Researchers in Boston examined the results of patients who had undergone cardiothoracic surgery between 1,146 patients who had their thymus removed and more than 6,000 controls who did not, using patient data from a state healthcare system.
Even after taking into consideration factors such as gender, age, race, myasthenia gravis, and postoperative infections, those who had a thymectomy had a mortality rate that was nearly twice as high as that of controls within 5 years.
Within five years following surgery, patients who had their thymus removed had a twofold increased risk of developing cancer.
Additionally, compared to the control group, this malignancy was often more aggressive and frequently returned after treatment.
It is unclear why these relationships exist, but scientists believe a thymus deficiency is interfering in some way with the healthy operation of the adult immune system.
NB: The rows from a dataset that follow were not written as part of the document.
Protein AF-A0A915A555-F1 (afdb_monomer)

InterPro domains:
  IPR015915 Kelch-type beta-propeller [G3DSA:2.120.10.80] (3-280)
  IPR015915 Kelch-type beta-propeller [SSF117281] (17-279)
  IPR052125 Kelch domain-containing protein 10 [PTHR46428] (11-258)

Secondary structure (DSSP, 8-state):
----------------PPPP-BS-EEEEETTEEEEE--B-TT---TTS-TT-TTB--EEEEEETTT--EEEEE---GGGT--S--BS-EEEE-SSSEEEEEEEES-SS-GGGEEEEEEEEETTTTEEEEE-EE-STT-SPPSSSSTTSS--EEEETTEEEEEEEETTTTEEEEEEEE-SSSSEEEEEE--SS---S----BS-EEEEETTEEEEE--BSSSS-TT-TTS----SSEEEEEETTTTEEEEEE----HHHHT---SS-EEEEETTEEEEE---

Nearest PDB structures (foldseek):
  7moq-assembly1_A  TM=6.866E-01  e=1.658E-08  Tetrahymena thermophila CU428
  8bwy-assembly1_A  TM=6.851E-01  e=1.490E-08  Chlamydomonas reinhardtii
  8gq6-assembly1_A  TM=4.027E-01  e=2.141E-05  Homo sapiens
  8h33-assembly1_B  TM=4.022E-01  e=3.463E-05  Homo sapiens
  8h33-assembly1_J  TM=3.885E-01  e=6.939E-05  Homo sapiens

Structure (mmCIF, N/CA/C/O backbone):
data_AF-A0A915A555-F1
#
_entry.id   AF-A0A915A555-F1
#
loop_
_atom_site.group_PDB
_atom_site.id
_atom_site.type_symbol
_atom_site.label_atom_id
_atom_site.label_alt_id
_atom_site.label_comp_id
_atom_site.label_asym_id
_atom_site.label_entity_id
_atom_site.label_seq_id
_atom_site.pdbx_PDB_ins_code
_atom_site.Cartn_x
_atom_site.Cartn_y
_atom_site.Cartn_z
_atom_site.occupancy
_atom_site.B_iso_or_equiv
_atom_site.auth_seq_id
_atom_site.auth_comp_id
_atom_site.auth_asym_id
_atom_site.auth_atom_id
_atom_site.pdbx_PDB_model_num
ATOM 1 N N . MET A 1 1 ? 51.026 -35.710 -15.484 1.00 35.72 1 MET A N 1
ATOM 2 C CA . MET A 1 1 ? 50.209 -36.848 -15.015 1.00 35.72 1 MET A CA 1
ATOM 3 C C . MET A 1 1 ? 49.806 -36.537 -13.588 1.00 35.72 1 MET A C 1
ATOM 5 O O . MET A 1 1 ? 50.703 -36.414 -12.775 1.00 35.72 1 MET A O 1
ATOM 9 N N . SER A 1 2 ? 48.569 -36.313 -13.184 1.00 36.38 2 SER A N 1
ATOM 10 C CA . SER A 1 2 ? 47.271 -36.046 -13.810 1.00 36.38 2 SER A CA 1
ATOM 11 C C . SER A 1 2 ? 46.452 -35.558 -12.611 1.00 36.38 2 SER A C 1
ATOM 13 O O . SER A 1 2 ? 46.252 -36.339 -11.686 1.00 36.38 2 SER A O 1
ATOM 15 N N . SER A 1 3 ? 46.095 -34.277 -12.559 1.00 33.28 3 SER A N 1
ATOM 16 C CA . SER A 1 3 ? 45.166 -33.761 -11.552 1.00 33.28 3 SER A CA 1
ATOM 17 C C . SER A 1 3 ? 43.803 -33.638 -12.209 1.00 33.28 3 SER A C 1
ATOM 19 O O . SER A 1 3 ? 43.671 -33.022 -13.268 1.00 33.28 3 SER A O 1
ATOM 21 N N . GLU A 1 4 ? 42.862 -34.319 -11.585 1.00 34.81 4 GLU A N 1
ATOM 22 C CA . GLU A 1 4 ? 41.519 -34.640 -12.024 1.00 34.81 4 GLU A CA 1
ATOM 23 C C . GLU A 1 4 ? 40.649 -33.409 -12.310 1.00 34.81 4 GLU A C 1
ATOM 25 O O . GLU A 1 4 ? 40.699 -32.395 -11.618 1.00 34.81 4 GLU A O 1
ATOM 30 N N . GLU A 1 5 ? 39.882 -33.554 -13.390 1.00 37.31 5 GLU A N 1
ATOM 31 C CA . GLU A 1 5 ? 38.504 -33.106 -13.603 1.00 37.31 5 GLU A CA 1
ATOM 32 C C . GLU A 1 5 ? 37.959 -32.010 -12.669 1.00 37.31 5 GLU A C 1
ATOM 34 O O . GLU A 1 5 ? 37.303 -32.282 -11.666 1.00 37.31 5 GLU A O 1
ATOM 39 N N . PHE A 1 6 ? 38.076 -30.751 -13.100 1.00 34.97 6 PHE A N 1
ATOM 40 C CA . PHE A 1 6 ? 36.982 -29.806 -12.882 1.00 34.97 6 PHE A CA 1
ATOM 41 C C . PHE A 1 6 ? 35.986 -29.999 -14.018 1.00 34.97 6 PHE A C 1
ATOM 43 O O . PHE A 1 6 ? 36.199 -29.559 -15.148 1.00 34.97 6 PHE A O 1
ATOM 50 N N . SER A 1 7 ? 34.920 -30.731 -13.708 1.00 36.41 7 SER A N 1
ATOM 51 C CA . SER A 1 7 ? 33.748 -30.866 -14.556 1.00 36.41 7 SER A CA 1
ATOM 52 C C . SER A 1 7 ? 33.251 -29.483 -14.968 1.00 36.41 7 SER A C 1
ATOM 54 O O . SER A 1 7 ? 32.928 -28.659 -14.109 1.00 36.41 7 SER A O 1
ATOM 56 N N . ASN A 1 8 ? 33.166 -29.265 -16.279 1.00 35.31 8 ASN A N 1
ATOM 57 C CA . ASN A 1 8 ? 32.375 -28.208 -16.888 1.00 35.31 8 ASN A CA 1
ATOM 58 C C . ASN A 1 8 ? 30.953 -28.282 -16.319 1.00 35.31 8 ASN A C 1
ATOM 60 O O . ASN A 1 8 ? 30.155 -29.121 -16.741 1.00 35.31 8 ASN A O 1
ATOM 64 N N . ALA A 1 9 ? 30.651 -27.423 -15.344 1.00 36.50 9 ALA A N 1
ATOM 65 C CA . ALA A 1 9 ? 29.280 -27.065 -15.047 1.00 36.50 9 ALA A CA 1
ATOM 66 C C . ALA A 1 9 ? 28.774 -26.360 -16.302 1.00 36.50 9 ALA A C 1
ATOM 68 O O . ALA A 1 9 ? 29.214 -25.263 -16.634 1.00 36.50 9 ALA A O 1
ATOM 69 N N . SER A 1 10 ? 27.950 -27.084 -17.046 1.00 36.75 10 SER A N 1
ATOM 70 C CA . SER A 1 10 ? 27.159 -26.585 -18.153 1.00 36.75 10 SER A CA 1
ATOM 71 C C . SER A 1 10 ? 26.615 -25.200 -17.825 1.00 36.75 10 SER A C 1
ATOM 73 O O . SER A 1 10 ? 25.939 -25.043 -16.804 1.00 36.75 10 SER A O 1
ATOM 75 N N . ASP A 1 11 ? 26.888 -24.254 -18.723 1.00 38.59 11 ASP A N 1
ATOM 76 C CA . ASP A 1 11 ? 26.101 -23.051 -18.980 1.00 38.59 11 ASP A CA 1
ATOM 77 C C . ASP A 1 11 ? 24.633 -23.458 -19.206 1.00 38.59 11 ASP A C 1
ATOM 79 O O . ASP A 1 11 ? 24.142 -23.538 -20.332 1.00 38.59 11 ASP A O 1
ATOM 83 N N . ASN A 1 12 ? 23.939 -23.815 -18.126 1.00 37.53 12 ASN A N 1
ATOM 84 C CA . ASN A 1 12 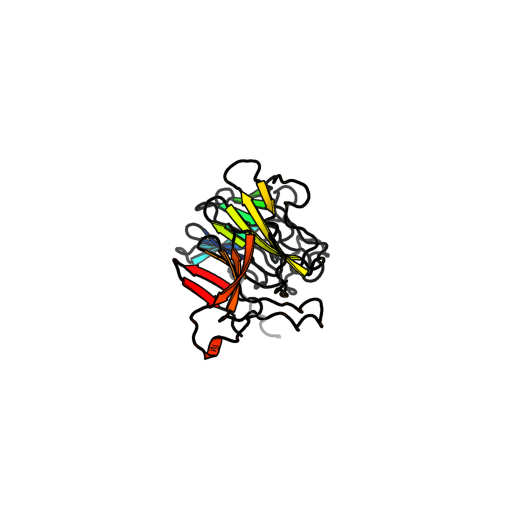? 22.494 -23.904 -18.122 1.00 37.53 12 ASN A CA 1
ATOM 85 C C . ASN A 1 12 ? 22.019 -22.467 -18.230 1.00 37.53 12 ASN A C 1
ATOM 87 O O . ASN A 1 12 ? 22.256 -21.685 -17.314 1.00 37.53 12 ASN A O 1
ATOM 91 N N . GLU A 1 13 ? 21.401 -22.137 -19.362 1.00 45.69 13 GLU A N 1
ATOM 92 C CA . GLU A 1 13 ? 20.649 -20.904 -19.555 1.00 45.69 13 GLU A CA 1
ATOM 93 C C . GLU A 1 13 ? 19.880 -20.585 -18.267 1.00 45.69 13 GLU A C 1
ATOM 95 O O . GLU A 1 13 ? 18.982 -21.330 -17.869 1.00 45.69 13 GLU A O 1
ATOM 100 N N . ASP A 1 14 ? 20.336 -19.533 -17.584 1.00 54.00 14 ASP A N 1
ATOM 101 C CA . ASP A 1 14 ? 19.906 -19.132 -16.251 1.00 54.00 14 ASP A CA 1
ATOM 102 C C . ASP A 1 14 ? 18.377 -19.125 -16.165 1.00 54.00 14 ASP A C 1
ATOM 104 O O . ASP A 1 14 ? 17.711 -18.264 -16.752 1.00 54.00 14 ASP A O 1
ATOM 108 N N . GLU A 1 15 ? 17.795 -20.066 -15.417 1.00 56.59 15 GLU A N 1
ATOM 109 C CA . GLU A 1 15 ? 16.381 -19.980 -15.079 1.00 56.59 15 GLU A CA 1
ATOM 110 C C . GLU A 1 15 ? 16.160 -18.656 -14.332 1.00 56.59 15 GLU A C 1
ATOM 112 O O . GLU A 1 15 ? 16.652 -18.429 -13.224 1.00 56.59 15 GLU A O 1
ATOM 117 N N . MET A 1 16 ? 15.445 -17.744 -14.988 1.00 78.69 16 MET A N 1
ATOM 118 C CA . MET A 1 16 ? 15.251 -16.368 -14.549 1.00 78.69 16 MET A CA 1
ATOM 119 C C . MET A 1 16 ? 14.278 -16.307 -13.368 1.00 78.69 16 MET A C 1
ATOM 121 O O . MET A 1 16 ? 13.113 -15.949 -13.520 1.00 78.69 16 MET A O 1
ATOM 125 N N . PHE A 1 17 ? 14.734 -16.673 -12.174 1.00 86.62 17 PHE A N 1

Less diversified T-cell receptors were detected in the bloodwork of a subset of study participants who had undergone thymectomy, which may have an impact on the development of cancer or autoimmune illnesses following surgery.
The study’s authors write, “Together, these results support a role for the thymus in contributing to new T-cell production in adulthood and to the maintenance of adult human health.”
Their findings, they claim, strongly imply that the thymus continues to play a functionally significant role in our ultimate health throughout.
The study was published in The New England Journal of Medicine.